Darem miała być moja pomoc, jednak skąd się wzięło "córko Arabeli" żadna z nas nie może zrozumieć.
Może Wy macie jakieś pomysły?

Byłabym ogromnie wdzięczna za pomoc i potraktowanie tego problemu poważnie.
Dziękuję i pozdrawiam,
Anariela.

P.S. Zaznaczam, że matka tej przyjaciółki nie ma na imię Arabela Mruga2
Ja bym się zastanowiła, czy jej siostra jakoś może nie jest też zaplątana w ezoterykę i tego typu sprawy...
Ogólnie jestem noga z interpretacji snów jak i czasem nawet prostych symboli więc tutaj nie za wiele mogę pomóc.
Sprawdziłam również imię Arabela w swojej kosmicznie obszernej encyklopedii i nic tam nie ma.

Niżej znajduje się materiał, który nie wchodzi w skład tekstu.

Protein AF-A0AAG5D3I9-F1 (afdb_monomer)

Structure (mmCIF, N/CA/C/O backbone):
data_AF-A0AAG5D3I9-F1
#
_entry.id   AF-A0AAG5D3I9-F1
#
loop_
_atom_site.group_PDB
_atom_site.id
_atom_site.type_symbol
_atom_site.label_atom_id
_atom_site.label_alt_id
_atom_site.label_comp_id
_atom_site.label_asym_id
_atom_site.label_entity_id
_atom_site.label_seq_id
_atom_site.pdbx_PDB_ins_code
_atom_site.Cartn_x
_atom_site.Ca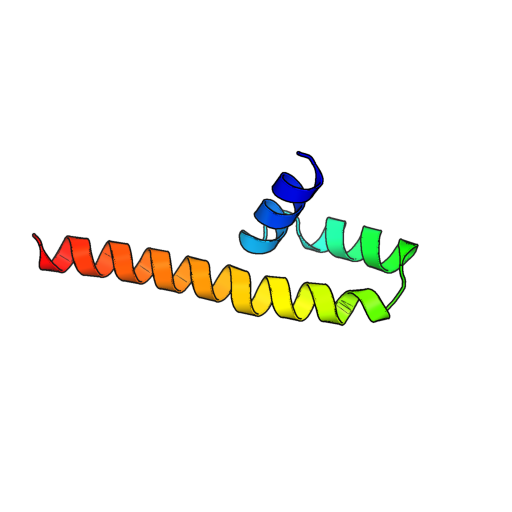rtn_y
_atom_site.Cartn_z
_atom_site.occupancy
_atom_site.B_iso_or_equiv
_atom_site.auth_seq_id
_atom_site.auth_comp_id
_atom_site.auth_asym_id
_atom_site.auth_atom_id
_atom_site.pdbx_PDB_model_num
ATOM 1 N N . MET A 1 1 ? 13.690 -6.166 7.570 1.00 80.25 1 MET A N 1
ATOM 2 C CA . MET A 1 1 ? 13.099 -4.967 8.206 1.00 80.25 1 MET A CA 1
ATOM 3 C C . MET A 1 1 ? 12.505 -4.022 7.166 1.00 80.25 1 MET A C 1
ATOM 5 O O . MET A 1 1 ? 11.305 -3.815 7.204 1.00 80.25 1 MET A O 1
ATOM 9 N N . TRP A 1 2 ? 13.284 -3.563 6.178 1.00 86.44 2 TRP A N 1
ATOM 10 C CA . TRP A 1 2 ? 12.807 -2.682 5.096 1.00 86.44 2 TRP A CA 1
ATOM 11 C C . TRP A 1 2 ? 11.593 -3.213 4.321 1.00 86.44 2 TRP A C 1
ATOM 13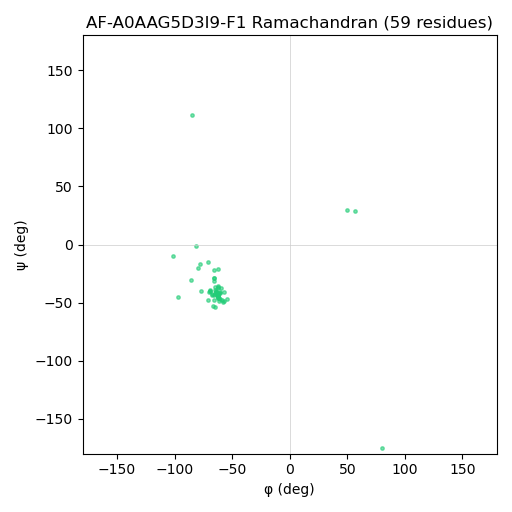 O O . TRP A 1 2 ? 10.611 -2.498 4.197 1.00 86.44 2 TRP A O 1
ATOM 23 N N . SER A 1 3 ? 11.593 -4.487 3.909 1.00 86.50 3 SER A N 1
ATOM 24 C CA . SER A 1 3 ? 10.428 -5.075 3.221 1.00 86.50 3 SER A CA 1
ATOM 25 C C . SER A 1 3 ? 9.152 -5.053 4.068 1.00 86.50 3 SER A C 1
ATOM 27 O O . SER A 1 3 ? 8.086 -4.818 3.522 1.00 86.50 3 SER A O 1
ATOM 29 N N . MET A 1 4 ? 9.249 -5.274 5.385 1.00 88.88 4 MET A N 1
ATOM 30 C CA . MET A 1 4 ? 8.085 -5.244 6.280 1.00 88.88 4 MET A CA 1
ATOM 31 C C . MET A 1 4 ? 7.544 -3.819 6.423 1.00 88.88 4 MET A C 1
ATOM 33 O O . MET A 1 4 ? 6.334 -3.624 6.392 1.00 88.88 4 MET A O 1
ATOM 37 N N . LEU A 1 5 ? 8.437 -2.828 6.521 1.00 91.44 5 LEU A N 1
ATOM 38 C CA . LEU A 1 5 ? 8.060 -1.417 6.565 1.00 91.44 5 LEU A CA 1
ATOM 39 C C . LEU A 1 5 ? 7.353 -0.990 5.272 1.00 91.44 5 LEU A C 1
ATOM 41 O O . LEU A 1 5 ? 6.288 -0.389 5.334 1.00 91.44 5 LEU A O 1
ATOM 45 N N . THR A 1 6 ? 7.895 -1.357 4.107 1.00 90.62 6 THR A N 1
ATOM 46 C CA . THR A 1 6 ? 7.270 -1.051 2.814 1.00 90.62 6 THR A CA 1
ATOM 47 C C . THR A 1 6 ? 5.922 -1.752 2.664 1.00 90.62 6 THR A C 1
ATOM 49 O O . THR A 1 6 ? 4.967 -1.131 2.216 1.00 90.62 6 THR A O 1
ATOM 52 N N . THR A 1 7 ? 5.792 -3.014 3.090 1.00 89.38 7 THR A N 1
ATOM 53 C CA . THR A 1 7 ? 4.488 -3.696 3.105 1.00 89.38 7 THR A CA 1
ATOM 54 C C . THR A 1 7 ? 3.490 -2.979 4.013 1.00 89.38 7 THR A C 1
ATOM 56 O O . THR A 1 7 ? 2.343 -2.805 3.617 1.00 89.38 7 THR A O 1
ATOM 59 N N . PHE A 1 8 ? 3.911 -2.511 5.191 1.00 88.81 8 PHE A N 1
ATOM 60 C CA . PHE A 1 8 ? 3.049 -1.727 6.074 1.00 88.81 8 PHE A CA 1
ATOM 61 C C . PHE A 1 8 ? 2.601 -0.410 5.419 1.00 88.81 8 PHE A C 1
ATOM 63 O O . PHE A 1 8 ? 1.406 -0.132 5.408 1.00 88.81 8 PHE A O 1
ATOM 70 N N . GLN A 1 9 ? 3.517 0.330 4.782 1.00 91.25 9 GLN A N 1
ATOM 71 C CA . GLN A 1 9 ? 3.186 1.545 4.020 1.00 91.25 9 GLN A CA 1
ATOM 72 C C . GLN A 1 9 ? 2.164 1.288 2.905 1.00 91.25 9 GLN A C 1
ATOM 74 O O . GLN A 1 9 ? 1.247 2.086 2.714 1.00 91.25 9 GLN A O 1
ATOM 79 N N . LEU A 1 10 ? 2.284 0.164 2.187 1.00 90.88 10 LEU A N 1
ATOM 80 C CA . LEU A 1 10 ? 1.321 -0.211 1.145 1.00 90.88 10 LEU A CA 1
ATOM 81 C C . LEU A 1 10 ? -0.072 -0.489 1.717 1.00 90.88 10 LEU A C 1
ATOM 83 O O . LEU A 1 10 ? -1.062 -0.105 1.104 1.00 90.88 10 LEU A O 1
ATOM 87 N N . ILE A 1 11 ? -0.155 -1.127 2.886 1.00 89.69 11 ILE A N 1
ATOM 88 C CA . ILE A 1 11 ? -1.435 -1.437 3.534 1.00 89.69 11 ILE A CA 1
ATOM 89 C C . ILE A 1 11 ? -2.115 -0.153 4.042 1.00 89.69 11 ILE A C 1
ATOM 91 O O . ILE A 1 11 ? -3.332 -0.013 3.907 1.00 89.69 11 ILE A O 1
ATOM 95 N N . THR A 1 12 ? -1.348 0.793 4.590 1.00 89.62 12 THR A N 1
ATOM 96 C CA . THR A 1 12 ? -1.867 2.080 5.086 1.00 89.62 12 THR A CA 1
ATOM 97 C C . THR A 1 12 ? -2.071 3.125 3.989 1.00 89.62 12 THR A C 1
ATOM 99 O O . THR A 1 12 ? -2.522 4.225 4.297 1.00 89.62 12 THR A O 1
ATOM 102 N N . LEU A 1 13 ? -1.744 2.806 2.729 1.00 89.62 13 LEU A N 1
ATOM 103 C CA . LEU A 1 13 ? -1.763 3.734 1.591 1.00 89.62 13 LEU A CA 1
ATOM 104 C C . LEU A 1 13 ? -0.886 4.984 1.800 1.00 89.62 13 LEU A C 1
ATOM 106 O O . LEU A 1 13 ? -1.138 6.038 1.218 1.00 89.62 13 LEU A O 1
ATOM 110 N N . ASP A 1 14 ? 0.178 4.864 2.594 1.00 92.12 14 ASP A N 1
ATOM 111 C CA . ASP A 1 14 ? 1.110 5.962 2.854 1.00 92.12 14 ASP A CA 1
ATOM 112 C C . ASP A 1 14 ? 2.174 6.020 1.752 1.00 92.12 14 ASP A C 1
ATOM 114 O O . ASP A 1 14 ? 2.986 5.107 1.607 1.00 92.12 14 ASP A O 1
ATOM 118 N N . TYR A 1 15 ? 2.133 7.075 0.931 1.00 91.19 15 TYR A N 1
ATOM 119 C CA . TYR A 1 15 ? 3.059 7.304 -0.189 1.00 91.19 15 TYR A CA 1
ATOM 120 C C . TYR A 1 15 ? 3.241 6.086 -1.129 1.00 91.19 15 TYR A C 1
ATOM 122 O O . TYR A 1 15 ? 4.284 5.888 -1.763 1.00 91.19 15 TYR A O 1
ATOM 130 N N . TRP A 1 16 ? 2.194 5.262 -1.233 1.00 91.81 16 TRP A N 1
ATOM 131 C CA . TRP A 1 16 ? 2.219 3.964 -1.909 1.00 91.81 16 TRP A CA 1
ATOM 132 C C . TRP A 1 16 ? 2.450 4.078 -3.425 1.00 91.81 16 TRP A C 1
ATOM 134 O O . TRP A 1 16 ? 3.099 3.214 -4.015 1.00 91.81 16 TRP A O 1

Jest jedynie Arabella jako angielskie imię, Brak jakichkolwiek odnośników do historii czy mitów. Więc tutaj też dla mnie ślepy zaułek...
Nie wiem czemu, ale potraktowałabym sen dosłownie. Karolina może mieć problemy, tak jak napisała Gron. To raczej nie symboliczne, skoro śniłaś osobę, która istnieje naprawdę(chociaż jej nie widziałaś), dostałaś jej imię i już wiem kim jest.
Arabella oznacza osobe pobozna i wywodzi sie z terenow Brazylii i okolic. Co do snu chyba faktycznie jest dosc doslowny. Gdyby nie sen i tak chcialabys pomoc znajomej wiec ta mala jedynie wyprzedzila lekko czas. Mysle ze to niski demonek probujacy odwiesc cie od pomocy. Szyja weza mozliwe ze swiadczy o jego zdradliwosci i przebieglosci jednakze cala 'demoniczna' postac tej dziewczynki stanowi dla ciebie indywidualna i niepowtarzalna interpretacje gdyz kazdy z nas widzi i interpretuje takie rzeczy innaczej. Dlaczego przyporzadkowalem ten sen dzialaniu istoty 'demonicznej' czy zlosliwej? Uwazam ze gdyby to bylo ostrzezenie twej podswiadomosci o nadchodzacej szkodzie dla ciebie obraz ten zostalby przedstawiony nieco innaczej.
Arabela jest to język używany przez plemiona(indianie) w Peru i Ekwadorze. Ma około 50 odmian. To najstarszy utrzymany język w zaparo.
Można tego nie brać dosłownie- tak jak kolega wyżej, a jako potomkinie lub reinkarnacje tego plemienia.
Jednakze Arabellą nazwala siostre dziewczynki ktora jej sie przysnila wiec nawet jesli sa reinkarnacja tego plemienia to duzo nam nie daje. Wieksza wage wedlug mnie ma natomiast sam sen. Zwzywszy na to ze przysnila sie jej realna osoba trudno spojrzec na niego przenosnie. Najlepiej dowiedziec sie co dreczy mala.
*Arabela nie Arabella. Można wgłębić się w podania, i i historie. Z Anarielą myślałyśmy o tym, dziewczynka ze snu nie ma dostępu do ezo i nie ma żadnych problemów.
Moze nie chce o nich mowic, a moze mialo to tylko zwrocic na nia uwage. W kazdym razie poczekajcie co dalej. Jesli to cos powaznego to wroci, jesli nie (a sadzac po 'stylu' tak wlasnie jest) znaczy ze sobie odpuscila. Badz co badz kolejne takie ingerencje bylyby dla niej (istoty) nie oplacalne.
Ja bym interpretowała dziewczynkę jako zdradę dla dziewczyny, której pomoc niesie Anariela. Zważam na początkową niewinność i końcowego węża.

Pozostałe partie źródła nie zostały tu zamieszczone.